There is nothing new in this explanation; and it is none the worse for being old. If Anaxagoras discerned it dimly, and many a one since him has spoken of Intelligence, Reason, Nous or Logos as the constructive factor of the creation; if “all the riper religions of the Orient assumed as their fundamental principle that unless the Highest penetrates all parts of the Universe, and itself conditions whatever is conditioned, no universal order, no Kosmos, no real existence is thinkable;”[106-1] such inadequate expressions should never obscure the truth that reason in its loftiest flights descries nothing nobler than itself.

The relative, as its name implies, for ever presupposes and points to the absolute, the latter an Intelligence also, not one that renders ours futile and fallacious, but one that imparts to ours the capacity we possess of reaching eternal and ubiquitous truth. The severest mathematical reasoning forces us to this conclusion, and we can dispense with speculation about it.

Only on the principle which here receives its proof, that man has something in him of God, that the norm of the true holds good throughout, can he know or care anything about divinity. “It takes a god to discern a god,” profoundly wrote Novalis.

When a religion teaches what reason disclaims, not through lack of testimony but through a denial of the rights of reason, then that religion wars against itself and will fall. Faith is not the acceptance of what intelligence rejects, but a suspension of judgment for want of evidence. A thoroughly religious mind will rejoice when its faith is shaken with doubt; for the doubt indicates increased light rendering perceptible some possible error not before seen.

Least of all should a believer in a divine revelation deny the oneness of intelligence. For if he is right, then the revealed truth he talks about is but relative and partial, and those inspired men who claimed for it the sign manual of the Absolute were fools, insane or liars.

If the various arguments I have rehearsed indicate conclusively that in the laws of thought we have the norms of absolute truth—and skepticism on this point can be skepticism and not belief only by virtue of the very law which it doubts—some important corollaries present themselves.

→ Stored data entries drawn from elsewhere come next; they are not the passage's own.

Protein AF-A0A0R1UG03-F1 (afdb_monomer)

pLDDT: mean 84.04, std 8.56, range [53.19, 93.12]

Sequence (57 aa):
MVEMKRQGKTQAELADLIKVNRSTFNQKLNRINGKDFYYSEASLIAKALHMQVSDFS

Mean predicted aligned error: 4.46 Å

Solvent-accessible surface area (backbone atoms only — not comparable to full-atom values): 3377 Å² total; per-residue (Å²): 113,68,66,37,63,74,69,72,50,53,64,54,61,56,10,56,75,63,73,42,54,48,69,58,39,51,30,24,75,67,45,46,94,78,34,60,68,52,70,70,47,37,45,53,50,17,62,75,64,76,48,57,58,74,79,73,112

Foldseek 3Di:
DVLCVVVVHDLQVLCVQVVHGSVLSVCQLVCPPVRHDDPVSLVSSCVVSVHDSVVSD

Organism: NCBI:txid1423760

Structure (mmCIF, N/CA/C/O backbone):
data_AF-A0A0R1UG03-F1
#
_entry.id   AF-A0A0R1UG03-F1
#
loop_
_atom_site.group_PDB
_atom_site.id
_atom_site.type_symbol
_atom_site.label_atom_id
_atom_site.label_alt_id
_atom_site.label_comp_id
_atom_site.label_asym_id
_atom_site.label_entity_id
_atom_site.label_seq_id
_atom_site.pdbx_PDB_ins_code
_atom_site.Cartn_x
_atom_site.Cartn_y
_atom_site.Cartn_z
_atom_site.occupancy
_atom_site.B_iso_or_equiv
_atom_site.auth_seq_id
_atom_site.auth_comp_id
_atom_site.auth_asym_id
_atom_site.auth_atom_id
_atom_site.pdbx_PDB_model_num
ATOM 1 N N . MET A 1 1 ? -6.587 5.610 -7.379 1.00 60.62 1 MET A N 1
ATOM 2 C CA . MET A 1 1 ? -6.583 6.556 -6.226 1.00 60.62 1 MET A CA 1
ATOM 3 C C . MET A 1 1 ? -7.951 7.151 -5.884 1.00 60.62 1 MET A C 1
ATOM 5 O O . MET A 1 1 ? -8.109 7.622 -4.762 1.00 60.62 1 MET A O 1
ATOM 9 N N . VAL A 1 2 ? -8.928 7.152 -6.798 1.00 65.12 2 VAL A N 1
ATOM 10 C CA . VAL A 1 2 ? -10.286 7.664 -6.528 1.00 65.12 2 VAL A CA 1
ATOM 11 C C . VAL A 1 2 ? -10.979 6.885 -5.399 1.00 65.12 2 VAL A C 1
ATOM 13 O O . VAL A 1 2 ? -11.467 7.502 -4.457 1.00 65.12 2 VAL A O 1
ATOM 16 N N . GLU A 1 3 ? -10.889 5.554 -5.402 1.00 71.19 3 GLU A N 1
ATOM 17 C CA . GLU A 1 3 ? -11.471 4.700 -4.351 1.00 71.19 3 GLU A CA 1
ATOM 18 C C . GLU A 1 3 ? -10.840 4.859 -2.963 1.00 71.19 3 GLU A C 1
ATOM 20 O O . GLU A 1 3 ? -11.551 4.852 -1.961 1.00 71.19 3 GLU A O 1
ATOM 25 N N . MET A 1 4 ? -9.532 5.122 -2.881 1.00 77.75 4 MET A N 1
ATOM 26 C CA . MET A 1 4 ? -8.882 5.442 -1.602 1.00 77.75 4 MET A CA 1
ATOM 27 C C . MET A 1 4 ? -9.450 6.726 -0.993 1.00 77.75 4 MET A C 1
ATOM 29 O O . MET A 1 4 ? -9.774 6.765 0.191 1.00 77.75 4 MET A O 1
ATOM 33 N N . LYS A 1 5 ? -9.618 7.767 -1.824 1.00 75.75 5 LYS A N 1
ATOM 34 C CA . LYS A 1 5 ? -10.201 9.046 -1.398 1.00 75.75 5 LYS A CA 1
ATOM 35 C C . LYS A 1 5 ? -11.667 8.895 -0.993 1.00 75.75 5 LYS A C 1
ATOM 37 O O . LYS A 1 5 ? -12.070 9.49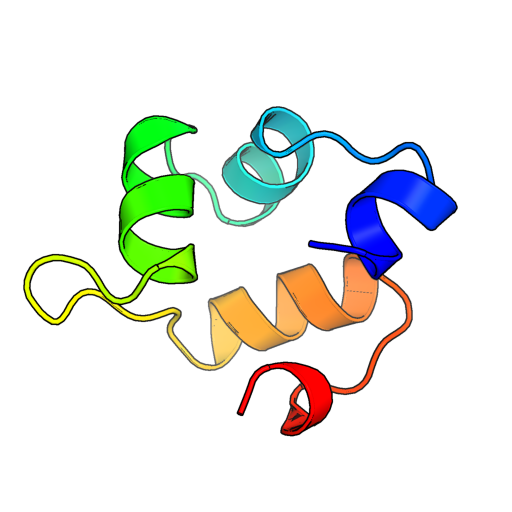3 -0.004 1.00 75.75 5 LYS A O 1
ATOM 42 N N . ARG A 1 6 ? -12.445 8.084 -1.717 1.00 78.56 6 ARG A N 1
ATOM 43 C CA . ARG A 1 6 ? -13.852 7.800 -1.387 1.00 78.56 6 ARG A CA 1
ATOM 44 C C . ARG A 1 6 ? -14.024 7.057 -0.066 1.00 78.56 6 ARG A C 1
ATOM 46 O O . ARG A 1 6 ? -14.989 7.321 0.637 1.00 78.56 6 ARG A O 1
ATOM 53 N N . GLN A 1 7 ? -13.093 6.173 0.285 1.00 81.19 7 GLN A N 1
ATOM 54 C CA . GLN A 1 7 ? -13.138 5.411 1.539 1.00 81.19 7 GLN A CA 1
ATOM 55 C C . GLN A 1 7 ? -12.370 6.069 2.691 1.00 81.19 7 GLN A C 1
ATOM 57 O O . GLN A 1 7 ? -12.247 5.474 3.758 1.00 81.19 7 GLN A O 1
ATOM 62 N N . GLY A 1 8 ? -11.819 7.271 2.486 1.00 83.81 8 GLY A N 1
ATOM 63 C CA . GLY A 1 8 ? -11.027 7.971 3.499 1.00 83.81 8 GLY A CA 1
ATOM 64 C C . GLY A 1 8 ? -9.719 7.266 3.878 1.00 83.81 8 GLY A C 1
ATOM 65 O O . GLY A 1 8 ? -9.129 7.604 4.898 1.00 83.81 8 GLY A O 1
ATOM 66 N N . LYS A 1 9 ? -9.254 6.302 3.073 1.00 83.69 9 LYS A N 1
ATOM 67 C CA . LYS A 1 9 ? -8.032 5.535 3.336 1.00 83.69 9 LYS A CA 1
ATOM 68 C C . LYS A 1 9 ? -6.811 6.249 2.787 1.00 83.69 9 LYS A C 1
ATOM 70 O O . LYS A 1 9 ? -6.776 6.699 1.638 1.00 83.69 9 LYS A O 1
ATOM 75 N N . THR A 1 10 ? -5.769 6.306 3.599 1.00 87.25 10 THR A N 1
ATOM 76 C CA . THR A 1 10 ? -4.497 6.913 3.226 1.00 87.25 10 THR A CA 1
ATOM 77 C C . THR A 1 10 ? -3.579 5.909 2.527 1.00 87.25 10 THR A C 1
ATOM 79 O O . THR A 1 10 ? -3.673 4.694 2.695 1.00 87.25 10 THR A O 1
ATOM 82 N N . GLN A 1 11 ? -2.633 6.423 1.738 1.00 85.50 11 GLN A N 1
ATOM 83 C CA . GLN A 1 11 ? -1.562 5.594 1.172 1.00 85.50 11 GLN A CA 1
ATOM 84 C C . GLN A 1 11 ? -0.667 4.973 2.244 1.00 85.50 11 GLN A C 1
ATOM 86 O O . GLN A 1 11 ? -0.091 3.925 1.990 1.00 85.50 11 GLN A O 1
ATOM 91 N N . ALA A 1 12 ? -0.537 5.611 3.411 1.00 88.75 12 ALA A N 1
ATOM 92 C CA . ALA A 1 12 ? 0.246 5.068 4.515 1.00 88.75 12 ALA A CA 1
ATOM 93 C C . ALA A 1 12 ? -0.400 3.787 5.060 1.00 88.75 12 ALA A C 1
ATOM 95 O O . ALA A 1 12 ? 0.264 2.761 5.119 1.00 88.75 12 ALA A O 1
ATOM 96 N N . GLU A 1 13 ? -1.710 3.805 5.314 1.00 89.19 13 GLU A N 1
ATOM 97 C CA . GLU A 1 13 ? -2.436 2.629 5.814 1.00 89.19 13 GLU A CA 1
ATOM 98 C C . GLU A 1 13 ? -2.378 1.436 4.852 1.00 89.19 13 GLU A C 1
ATOM 100 O O . GLU A 1 13 ? -2.203 0.294 5.274 1.00 89.19 13 GLU A O 1
ATOM 105 N N . LEU A 1 14 ? -2.504 1.679 3.543 1.00 89.19 14 LEU A N 1
ATOM 106 C CA . LEU A 1 14 ? -2.389 0.604 2.551 1.00 89.19 14 LEU A CA 1
ATOM 107 C C . LEU A 1 14 ? -0.946 0.120 2.379 1.00 89.19 14 LEU A C 1
ATOM 109 O O . LEU A 1 14 ? -0.737 -1.047 2.058 1.00 89.19 14 LEU A O 1
ATOM 113 N N . ALA A 1 15 ? 0.043 0.988 2.595 1.00 91.88 15 ALA A N 1
ATOM 114 C CA . ALA A 1 15 ? 1.449 0.606 2.583 1.00 91.88 15 ALA A CA 1
ATOM 115 C C . ALA A 1 15 ? 1.788 -0.292 3.783 1.00 91.88 15 ALA A C 1
ATOM 117 O O . ALA A 1 15 ? 2.414 -1.338 3.598 1.00 91.88 15 ALA A O 1
ATOM 118 N N . ASP A 1 16 ? 1.284 0.048 4.972 1.00 93.12 16 ASP A N 1
ATOM 119 C CA . ASP A 1 16 ? 1.439 -0.758 6.186 1.00 93.12 16 ASP A CA 1
ATOM 120 C C . ASP A 1 16 ? 0.803 -2.147 6.030 1.00 93.12 16 ASP A C 1
ATOM 122 O O . ASP A 1 16 ? 1.395 -3.150 6.435 1.00 93.12 16 ASP A O 1
ATOM 126 N N . LEU A 1 17 ? -0.353 -2.232 5.357 1.00 90.81 17 LEU A N 1
ATOM 127 C CA . LEU A 1 17 ? -1.046 -3.492 5.063 1.00 90.81 17 LEU A CA 1
ATOM 128 C C . LEU A 1 17 ? -0.158 -4.495 4.309 1.00 90.81 17 LEU A C 1
ATOM 130 O O . LEU A 1 17 ? -0.185 -5.693 4.591 1.00 90.81 17 LEU A O 1
ATOM 134 N N . ILE A 1 18 ? 0.634 -4.002 3.355 1.00 91.06 18 ILE A N 1
ATOM 135 C CA . ILE A 1 18 ? 1.556 -4.821 2.559 1.00 91.06 18 ILE A CA 1
ATOM 136 C C . ILE A 1 18 ? 3.003 -4.749 3.070 1.00 91.06 18 ILE A C 1
ATOM 138 O O . ILE A 1 18 ? 3.916 -5.227 2.403 1.00 91.06 18 ILE A O 1
ATOM 142 N N . LYS A 1 19 ? 3.217 -4.182 4.266 1.00 91.75 19 LYS A N 1
ATOM 143 C CA . LYS A 1 19 ? 4.522 -4.052 4.935 1.00 91.75 19 LYS A CA 1
ATOM 144 C C . LYS A 1 19 ? 5.583 -3.333 4.096 1.00 91.75 19 LYS A C 1
ATOM 146 O O . LYS A 1 19 ? 6.762 -3.686 4.136 1.00 91.75 19 LYS A O 1
ATOM 151 N N . VAL A 1 20 ? 5.181 -2.309 3.348 1.00 90.69 20 VAL A N 1
ATOM 152 C CA . VAL A 1 20 ? 6.104 -1.430 2.618 1.00 90.69 20 VAL A CA 1
ATOM 153 C C . VAL A 1 20 ? 5.979 -0.001 3.126 1.00 90.69 20 VAL A C 1
ATOM 155 O O . VAL A 1 20 ? 4.967 0.391 3.692 1.00 90.69 20 VAL A O 1
ATOM 158 N N . ASN A 1 21 ? 6.995 0.823 2.887 1.00 92.50 21 ASN A N 1
ATOM 159 C CA . ASN A 1 21 ? 6.876 2.250 3.170 1.00 92.50 21 ASN A CA 1
ATOM 160 C C . ASN A 1 21 ? 6.013 2.965 2.112 1.00 92.50 21 ASN A C 1
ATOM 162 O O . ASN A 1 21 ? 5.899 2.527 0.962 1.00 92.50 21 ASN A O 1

Regarding in the first place the nature of these laws, we find them very different from those of physical necessity—those which are called the laws of nature. The latter are authoritative, they are never means to an end, they admit no exception, they leave no room for error. Not so with the laws of reasoning. Man far more frequently disregards than obeys them; they leave a wide field for fallacy. Wherein then lies that theoretical necessity which is the essence of law? The answer is that the laws of reasoning are purposive only, they are regulative, not constitutive, and their theoretical necessity lies in the end, the result of reasoning, that is, in the knowing, in the recognition of truth. They are what the Germans call Zweckgesetze.[108-1]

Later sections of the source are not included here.